A summary of the chemotaxis transduction pathway. A ligand binding signal is propagated through CheA and CheY phosphorylation, which leads to a response of clockwise flagellar rotation. The blue curved arrow denotes phosphorylation, the grey curved arrow denotes dephosphorylation, and the blue dashed arrow denotes a chemical interaction. Our figure is a simplified view of Parkinson Lab illustrations.
On the interior of the cellular membrane, MCPs form complexes with two proteins called CheW and CheA. In the absence of MCP-ligand binding, this complex is more stable, and the CheA molecule autophosphorylates, meaning that it adds a phosphoryl group taken from ATP to itself — a concept that might seem mystical if you had not already followed our discussion of autoregulation in the previous module.

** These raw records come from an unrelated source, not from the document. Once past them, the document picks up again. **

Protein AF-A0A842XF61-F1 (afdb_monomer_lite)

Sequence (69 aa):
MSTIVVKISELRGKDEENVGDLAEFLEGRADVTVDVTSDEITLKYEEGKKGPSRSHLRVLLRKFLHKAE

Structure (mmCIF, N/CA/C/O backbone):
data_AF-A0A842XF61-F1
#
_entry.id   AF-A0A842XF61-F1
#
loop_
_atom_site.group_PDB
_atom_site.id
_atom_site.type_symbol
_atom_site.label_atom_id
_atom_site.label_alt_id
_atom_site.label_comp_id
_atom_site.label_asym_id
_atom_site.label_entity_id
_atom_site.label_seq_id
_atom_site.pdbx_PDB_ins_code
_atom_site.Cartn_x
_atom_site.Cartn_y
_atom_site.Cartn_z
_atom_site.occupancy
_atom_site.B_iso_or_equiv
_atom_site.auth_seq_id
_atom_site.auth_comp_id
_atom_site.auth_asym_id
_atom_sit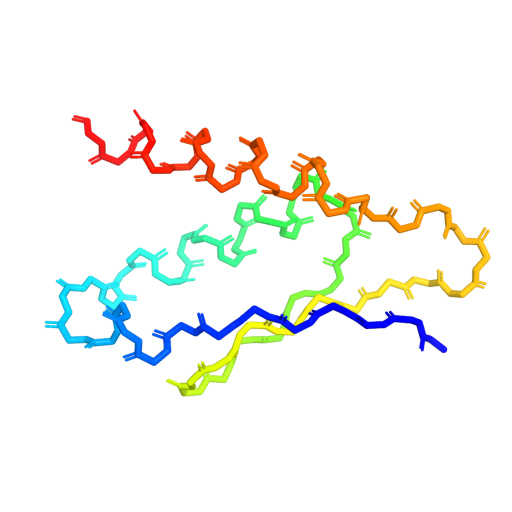e.auth_atom_id
_atom_site.pdbx_PDB_model_num
ATOM 1 N N . MET A 1 1 ? -5.367 -8.684 12.517 1.00 68.38 1 MET A N 1
ATOM 2 C CA . MET A 1 1 ? -4.862 -7.605 11.638 1.00 68.38 1 MET A CA 1
ATOM 3 C C . MET A 1 1 ? -5.741 -7.550 10.409 1.00 68.38 1 MET A C 1
ATOM 5 O O . MET A 1 1 ? -6.037 -8.599 9.847 1.00 68.38 1 MET A O 1
ATOM 9 N N . SER A 1 2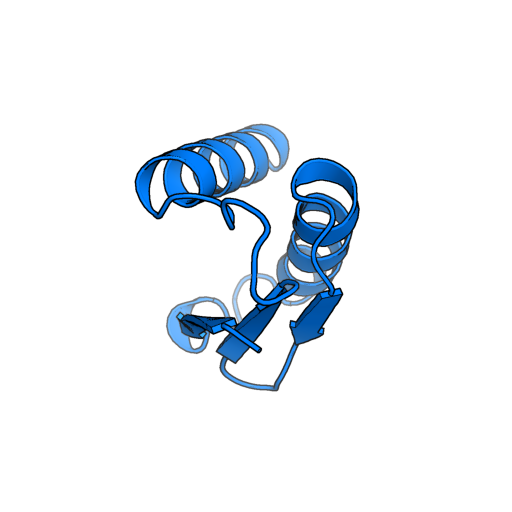 ? -6.150 -6.360 9.983 1.00 74.50 2 SER A N 1
ATOM 10 C CA . SER A 1 2 ? -6.919 -6.211 8.748 1.00 74.50 2 SER A CA 1
ATOM 11 C C . SER A 1 2 ? -5.995 -5.823 7.596 1.00 74.50 2 SER A C 1
ATOM 13 O O . SER A 1 2 ? -5.022 -5.090 7.789 1.00 74.50 2 SER A O 1
ATOM 15 N N . THR A 1 3 ? -6.282 -6.344 6.404 1.00 81.12 3 THR A N 1
ATOM 16 C CA . THR A 1 3 ? -5.427 -6.177 5.227 1.00 81.12 3 THR A CA 1
ATOM 17 C C . THR A 1 3 ? -6.221 -5.725 4.009 1.00 81.12 3 THR A C 1
ATOM 19 O O . THR A 1 3 ? -7.370 -6.118 3.797 1.00 81.12 3 THR A O 1
ATOM 22 N N . ILE A 1 4 ? -5.599 -4.877 3.192 1.00 82.31 4 ILE A N 1
ATOM 23 C CA . ILE A 1 4 ? -6.106 -4.479 1.878 1.00 82.31 4 ILE A CA 1
ATOM 24 C C . ILE A 1 4 ? -5.071 -4.883 0.842 1.00 82.31 4 ILE A C 1
ATOM 26 O O . ILE A 1 4 ? -3.916 -4.488 0.940 1.00 82.31 4 ILE A O 1
ATOM 30 N N . VAL A 1 5 ? -5.506 -5.638 -0.161 1.00 83.38 5 VAL A N 1
ATOM 31 C CA . VAL A 1 5 ? -4.656 -6.071 -1.271 1.00 83.38 5 VAL A CA 1
ATOM 32 C C . VAL A 1 5 ? -5.000 -5.251 -2.509 1.00 83.38 5 VAL A C 1
ATOM 34 O O . VAL A 1 5 ? -6.172 -5.125 -2.878 1.00 83.38 5 VAL A O 1
ATOM 37 N N . VAL A 1 6 ? -3.977 -4.691 -3.145 1.00 81.62 6 VAL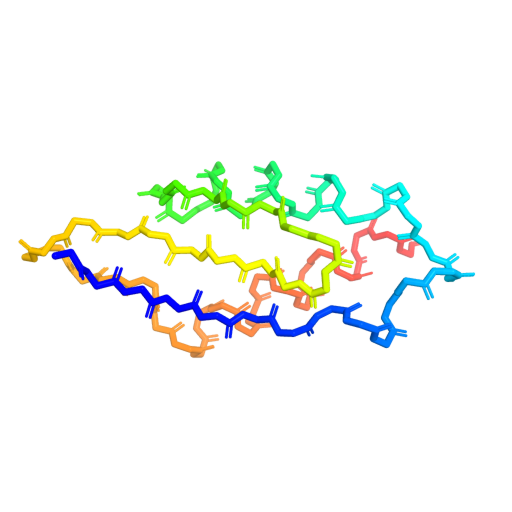 A N 1
ATOM 38 C CA . VAL A 1 6 ? -4.051 -3.971 -4.417 1.00 81.62 6 VAL A CA 1
ATOM 39 C C . VAL A 1 6 ? -3.214 -4.738 -5.429 1.00 81.62 6 VAL A C 1
ATOM 41 O O . VAL A 1 6 ? -2.007 -4.870 -5.264 1.00 81.62 6 VAL A O 1
ATOM 44 N N . LYS A 1 7 ? -3.848 -5.248 -6.484 1.00 80.56 7 LYS A N 1
ATOM 45 C CA . LYS A 1 7 ? -3.135 -5.932 -7.566 1.00 80.56 7 LYS A CA 1
ATOM 46 C C . LYS A 1 7 ? -2.437 -4.914 -8.460 1.00 80.56 7 LYS A C 1
ATOM 48 O O . LYS A 1 7 ? -3.079 -3.974 -8.927 1.00 80.56 7 LYS A O 1
ATOM 53 N N . ILE A 1 8 ? -1.150 -5.133 -8.697 1.00 79.31 8 ILE A 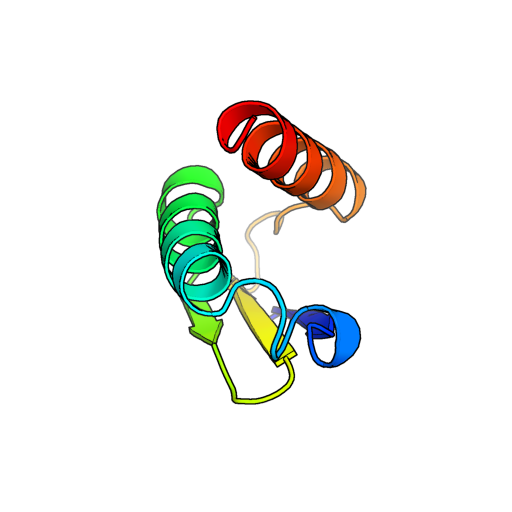N 1
ATOM 54 C CA . ILE A 1 8 ? -0.277 -4.291 -9.521 1.00 79.31 8 ILE A CA 1
ATOM 55 C C . ILE A 1 8 ? 0.342 -5.051 -10.699 1.00 79.31 8 ILE A C 1
ATOM 57 O O . ILE A 1 8 ? 1.158 -4.479 -11.412 1.00 79.31 8 ILE A O 1
ATOM 61 N N . SER A 1 9 ? -0.068 -6.300 -10.953 1.00 74.12 9 SER A N 1
ATOM 62 C CA . SER A 1 9 ? 0.396 -7.102 -12.098 1.00 74.12 9 SER A CA 1
ATOM 63 C C . SER A 1 9 ? 0.353 -6.345 -13.435 1.00 74.12 9 SER A C 1
ATOM 65 O O . SER A 1 9 ? 1.251 -6.493 -14.251 1.00 74.12 9 SER A O 1
ATOM 67 N N . GLU A 1 10 ? -0.644 -5.473 -13.632 1.00 71.25 10 GLU A N 1
ATOM 68 C CA . GLU A 1 10 ? -0.822 -4.664 -14.853 1.00 71.25 10 GLU A CA 1
ATOM 69 C C . GLU A 1 10 ? 0.104 -3.432 -14.942 1.00 71.25 10 GLU A C 1
ATOM 71 O O . GLU A 1 10 ? 0.237 -2.826 -16.006 1.00 71.25 10 GLU A O 1
ATOM 76 N N . LEU A 1 11 ? 0.711 -3.023 -13.824 1.00 69.25 11 LEU A N 1
ATOM 77 C CA . LEU A 1 11 ? 1.675 -1.915 -13.754 1.00 69.25 11 LEU A CA 1
ATOM 78 C C . LEU A 1 11 ? 3.116 -2.410 -13.947 1.00 69.25 11 LEU A C 1
ATOM 80 O O . LEU A 1 11 ? 4.012 -1.631 -14.285 1.00 69.25 11 LEU A O 1
ATOM 84 N N . ARG A 1 12 ? 3.335 -3.717 -13.772 1.00 62.22 12 ARG A N 1
ATOM 85 C CA . ARG A 1 12 ? 4.639 -4.356 -13.915 1.00 62.22 12 ARG A CA 1
ATOM 86 C C . ARG A 1 12 ? 5.094 -4.316 -15.376 1.00 62.22 12 ARG A C 1
ATOM 88 O O . ARG A 1 12 ? 4.383 -4.763 -16.271 1.00 62.22 12 ARG A O 1
ATOM 95 N N . GLY A 1 13 ? 6.282 -3.764 -15.617 1.00 57.34 13 GLY A N 1
ATOM 96 C CA . GLY A 1 13 ? 6.869 -3.627 -16.957 1.00 57.34 13 GLY A CA 1
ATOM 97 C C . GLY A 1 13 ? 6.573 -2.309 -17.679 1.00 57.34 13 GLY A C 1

A phosphorylated CheA protein can pass on its phosphoryl group to a molecule called CheY, which interacts with the flagellum in the following way. Each flagellum has a protein complex called the flagellar motor switch that is responsible for controlling the direction of flagellar rotation. The interaction of this protein complex with phosphorylated CheY induces a change of flagellar rotation from counter-clockwise to clockwise. As we discussed earlier in the module, this change in flagellar rotation causes the bacterium to tumble, which in the absence of an increase in attractant occurs every 1 to 1.5 seconds.
Yet when a ligand binds to the MCP, the MCP undergoes conformation changes, which reduce the stability of the complex with CheW and CheA. As a result, CheA is less readily able to autophosphorylate, which means that it does not phosphorylate CheY, which cannot change the flagellar rotation to clockwise, and so the bacterium is less likely to tumble.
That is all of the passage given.